O PNCT não elimina a responsabilidade do contribuinte.

Uma empresa que não ajustar seus sistemas pode gerar divergências entre documentos fiscais, escrituração e informações disponíveis para a administração tributária.

Dependendo da situação, isso pode resultar em intimações, necessidade de correção, autuações ou outras consequências previstas na legislação.

Para determinadas situações de 2026, entretanto, a legislação criou o mecanismo de regularização em até 60 dias após a intimação, conforme as condições estabelecidas no artigo 348 da Lei Complementar nº 214/2025.

A existência desse mecanismo reforça o caráter de adaptação da primeira etapa da Reforma Tributária, mas não elimina a necessidade de cumprimento das obrigações.

Conclusão

O Programa Nacional de Conformidade Tributária cria um ambiente de adaptação para empresas que estão ajustando seus processos às novas exigências do IBS e da CBS.

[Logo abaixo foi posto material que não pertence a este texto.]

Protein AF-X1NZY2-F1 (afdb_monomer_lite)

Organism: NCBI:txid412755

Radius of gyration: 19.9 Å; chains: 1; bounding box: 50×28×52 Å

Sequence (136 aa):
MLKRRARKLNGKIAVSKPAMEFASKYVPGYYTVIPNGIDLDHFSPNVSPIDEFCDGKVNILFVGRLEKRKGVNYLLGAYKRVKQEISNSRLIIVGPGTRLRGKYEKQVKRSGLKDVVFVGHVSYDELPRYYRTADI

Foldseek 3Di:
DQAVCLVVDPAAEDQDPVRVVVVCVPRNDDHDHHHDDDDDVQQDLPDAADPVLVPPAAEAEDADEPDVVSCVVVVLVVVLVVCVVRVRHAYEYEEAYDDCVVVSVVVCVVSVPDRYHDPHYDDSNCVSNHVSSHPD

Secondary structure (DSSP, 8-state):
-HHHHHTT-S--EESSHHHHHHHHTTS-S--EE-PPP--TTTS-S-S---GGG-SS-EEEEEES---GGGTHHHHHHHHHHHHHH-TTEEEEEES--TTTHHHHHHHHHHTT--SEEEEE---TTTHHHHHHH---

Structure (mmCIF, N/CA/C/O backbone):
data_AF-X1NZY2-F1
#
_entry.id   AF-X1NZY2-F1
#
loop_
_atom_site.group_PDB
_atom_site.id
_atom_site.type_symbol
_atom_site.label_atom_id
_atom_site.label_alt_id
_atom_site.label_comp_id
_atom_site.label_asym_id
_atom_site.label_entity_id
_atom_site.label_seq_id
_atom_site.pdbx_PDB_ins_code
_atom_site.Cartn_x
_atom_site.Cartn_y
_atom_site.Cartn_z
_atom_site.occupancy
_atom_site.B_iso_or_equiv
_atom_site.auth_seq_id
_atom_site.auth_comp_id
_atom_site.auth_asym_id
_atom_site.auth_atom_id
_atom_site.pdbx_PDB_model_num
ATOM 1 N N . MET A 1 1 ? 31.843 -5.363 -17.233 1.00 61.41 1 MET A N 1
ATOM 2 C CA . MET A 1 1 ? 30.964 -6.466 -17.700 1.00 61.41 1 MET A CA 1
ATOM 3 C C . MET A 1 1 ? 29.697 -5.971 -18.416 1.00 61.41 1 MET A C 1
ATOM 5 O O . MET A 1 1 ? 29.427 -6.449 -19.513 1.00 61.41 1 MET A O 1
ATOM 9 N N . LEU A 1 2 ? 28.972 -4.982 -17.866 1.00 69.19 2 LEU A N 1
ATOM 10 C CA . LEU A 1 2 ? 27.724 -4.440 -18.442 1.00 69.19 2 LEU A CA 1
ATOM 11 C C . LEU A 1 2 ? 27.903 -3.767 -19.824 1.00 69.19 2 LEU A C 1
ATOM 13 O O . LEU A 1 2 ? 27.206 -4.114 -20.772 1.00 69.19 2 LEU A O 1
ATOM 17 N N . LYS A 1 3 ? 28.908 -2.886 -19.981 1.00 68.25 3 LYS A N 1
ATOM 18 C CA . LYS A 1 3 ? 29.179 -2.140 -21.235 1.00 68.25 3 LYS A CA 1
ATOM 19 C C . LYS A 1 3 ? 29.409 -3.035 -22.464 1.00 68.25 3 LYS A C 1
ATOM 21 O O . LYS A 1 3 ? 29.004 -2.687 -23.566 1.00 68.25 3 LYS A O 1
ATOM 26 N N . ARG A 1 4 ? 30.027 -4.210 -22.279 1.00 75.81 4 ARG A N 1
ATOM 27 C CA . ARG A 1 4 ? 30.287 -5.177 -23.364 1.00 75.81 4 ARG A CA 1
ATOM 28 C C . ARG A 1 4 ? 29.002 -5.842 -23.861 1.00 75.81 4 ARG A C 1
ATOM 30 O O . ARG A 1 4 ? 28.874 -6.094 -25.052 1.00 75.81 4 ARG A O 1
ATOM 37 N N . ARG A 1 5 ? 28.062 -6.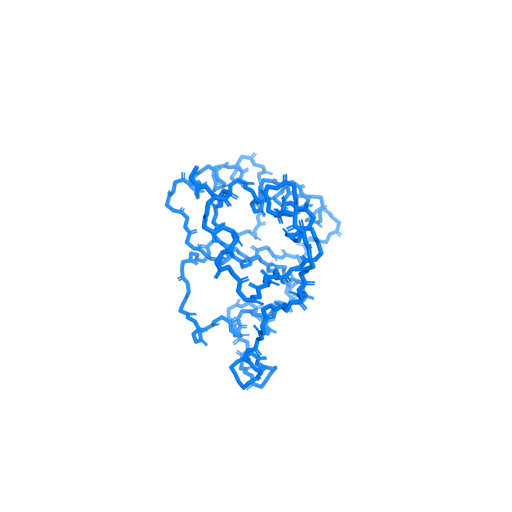130 -22.955 1.00 79.44 5 ARG A N 1
ATOM 38 C CA . ARG A 1 5 ? 26.763 -6.733 -23.297 1.00 79.44 5 ARG A CA 1
ATOM 39 C C . ARG A 1 5 ? 25.767 -5.693 -23.814 1.00 79.44 5 ARG A C 1
ATOM 41 O O . ARG A 1 5 ? 24.975 -6.021 -24.681 1.00 79.44 5 ARG A O 1
ATOM 48 N N . ALA A 1 6 ? 25.874 -4.440 -23.367 1.00 80.12 6 ALA A N 1
ATOM 49 C CA . ALA A 1 6 ? 25.033 -3.336 -23.828 1.00 80.12 6 ALA A CA 1
ATOM 50 C C . ALA A 1 6 ? 25.075 -3.118 -25.351 1.00 80.12 6 ALA A C 1
ATOM 52 O O . ALA A 1 6 ? 24.055 -2.789 -25.944 1.00 80.12 6 ALA A O 1
ATOM 53 N N . ARG A 1 7 ? 26.234 -3.347 -25.987 1.00 82.00 7 ARG A N 1
ATOM 54 C CA . ARG A 1 7 ? 26.401 -3.257 -27.451 1.00 82.00 7 ARG A CA 1
ATOM 55 C C . ARG A 1 7 ? 25.644 -4.339 -28.229 1.00 82.00 7 ARG A C 1
ATOM 57 O O . ARG A 1 7 ? 25.528 -4.228 -29.438 1.00 82.00 7 ARG A O 1
ATOM 64 N N . LYS A 1 8 ? 25.169 -5.387 -27.549 1.00 88.62 8 LYS A N 1
ATOM 65 C CA . LYS A 1 8 ? 24.409 -6.495 -28.142 1.00 88.62 8 LYS A CA 1
ATOM 66 C C . LYS A 1 8 ? 22.894 -6.355 -27.950 1.00 88.62 8 LYS A C 1
ATOM 68 O O . LYS A 1 8 ? 22.167 -7.268 -28.309 1.00 88.62 8 LYS A O 1
ATOM 73 N N . LEU A 1 9 ? 22.420 -5.274 -27.326 1.00 89.69 9 LEU A N 1
ATOM 74 C CA . LEU A 1 9 ? 20.994 -5.063 -27.079 1.00 89.69 9 LEU A CA 1
ATOM 75 C C . LEU A 1 9 ? 20.336 -4.428 -28.305 1.00 89.69 9 LEU A C 1
ATOM 77 O O . LEU A 1 9 ? 20.744 -3.345 -28.717 1.00 89.69 9 LEU A O 1
ATOM 81 N N . ASN A 1 10 ? 19.292 -5.063 -28.836 1.00 92.06 10 ASN A N 1
ATOM 82 C CA . ASN A 1 10 ? 18.470 -4.501 -29.914 1.00 92.06 10 ASN A CA 1
ATOM 83 C C . ASN A 1 10 ? 17.440 -3.485 -29.402 1.00 92.06 10 ASN A C 1
ATOM 85 O O . ASN A 1 10 ? 17.047 -2.581 -30.130 1.00 92.06 10 ASN A O 1
ATOM 89 N N . GLY A 1 11 ? 17.027 -3.614 -28.142 1.00 92.69 11 GLY A N 1
ATOM 90 C CA . GLY A 1 11 ? 16.084 -2.718 -27.486 1.00 92.69 11 GLY A CA 1
ATOM 91 C C . GLY A 1 11 ? 16.388 -2.598 -25.998 1.00 92.69 11 GLY A C 1
ATOM 92 O O . GLY A 1 11 ? 17.033 -3.467 -25.405 1.00 92.69 11 GLY A O 1
ATOM 93 N N . LYS A 1 12 ? 15.948 -1.495 -25.394 1.00 94.56 12 LYS A N 1
ATOM 94 C CA . LYS A 1 12 ? 16.079 -1.231 -23.958 1.00 94.56 12 LYS A CA 1
ATOM 95 C C . LYS A 1 12 ? 14.720 -0.804 -23.437 1.00 94.56 12 LYS A C 1
ATOM 97 O O . LYS A 1 12 ? 14.141 0.153 -23.942 1.00 94.56 12 LYS A O 1
ATOM 102 N N . ILE A 1 13 ? 14.221 -1.524 -22.442 1.00 96.44 13 ILE A N 1
ATOM 103 C CA . ILE A 1 13 ? 12.908 -1.279 -21.851 1.00 96.44 13 ILE A CA 1
ATOM 104 C C . ILE A 1 13 ? 13.099 -0.915 -20.383 1.00 96.44 13 ILE A C 1
ATOM 106 O O . ILE A 1 13 ? 13.944 -1.491 -19.695 1.00 96.44 13 ILE A O 1
ATOM 110 N N . ALA A 1 14 ? 12.317 0.048 -19.910 1.00 97.31 14 ALA A N 1
ATOM 111 C CA . ALA A 1 14 ? 12.205 0.385 -18.499 1.00 97.31 14 ALA A CA 1
ATOM 112 C C . ALA A 1 14 ? 10.731 0.438 -18.090 1.00 97.31 14 ALA A C 1
ATOM 114 O O . ALA A 1 14 ? 9.881 0.836 -18.877 1.00 97.31 14 ALA A O 1
ATOM 115 N N . VAL A 1 15 ? 10.430 0.091 -16.840 1.00 97.75 15 VAL A N 1
ATOM 116 C CA . VAL A 1 15 ? 9.042 0.070 -16.337 1.00 97.75 15 VAL A CA 1
ATOM 117 C C . VAL A 1 15 ? 8.499 1.454 -15.970 1.00 97.75 15 VAL A C 1
ATOM 119 O O . VAL A 1 15 ? 7.312 1.618 -15.716 1.00 97.75 15 VAL A O 1
ATOM 122 N N . SER A 1 16 ? 9.369 2.460 -15.885 1.00 97.69 16 SER A N 1
ATOM 123 C CA . SER A 1 16 ? 9.006 3.835 -15.545 1.00 97.69 16 SER A CA 1
ATOM 124 C C . SER A 1 16 ? 10.122 4.807 -15.930 1.00 97.69 16 SER A C 1
ATOM 126 O O . SER A 1 16 ? 11.272 4.402 -16.132 1.00 97.69 16 SER A O 1
ATOM 128 N N . LYS A 1 17 ? 9.807 6.108 -15.976 1.00 97.19 17 LYS A N 1
ATOM 129 C CA . LYS A 1 17 ? 10.798 7.169 -16.214 1.00 97.19 17 LYS A CA 1
ATOM 130 C C . LYS A 1 17 ? 11.934 7.174 -15.168 1.00 97.19 17 LYS A C 1
ATOM 132 O O . LYS A 1 17 ? 13.086 7.167 -15.590 1.00 97.19 17 LYS A O 1
ATOM 137 N N . PRO A 1 18 ? 11.688 7.062 -13.845 1.00 97.31 18 PRO A N 1
ATOM 138 C CA . PRO A 1 18 ? 12.779 6.957 -12.868 1.00 97.31 18 PRO A CA 1
ATOM 139 C C . PRO A 1 18 ? 13.673 5.725 -13.070 1.00 97.31 18 PRO A C 1
ATOM 141 O O . PRO A 1 18 ? 14.894 5.806 -12.926 1.00 97.31 18 PRO A O 1
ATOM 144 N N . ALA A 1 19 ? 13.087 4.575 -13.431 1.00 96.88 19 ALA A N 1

A principal mudança está na combinação de monitoramento, orientação e mecanismos de autorregularização. Para determinadas situações previstas na legislação, o contribuinte poderá corrigir a irregularidade dentro do prazo estabelecido e obter o tratamento previsto para aquela situação.

O ponto central para as empresas, porém, é não esperar que uma inconsistência seja identificada pelo Fisco para começar a agir.

Revisar cadastros, testar sistemas, conferir documentos fiscais e acompanhar as comunicações da Receita Federal e do CGIBS são medidas que podem reduzir riscos durante a transição.

Em 2026, a adaptação deve ser encarada como uma etapa de preparação. Empresas que estruturarem seus processos desde agora terão melhores condições para acompanhar a implantação do novo modelo tributário nos próximos anos.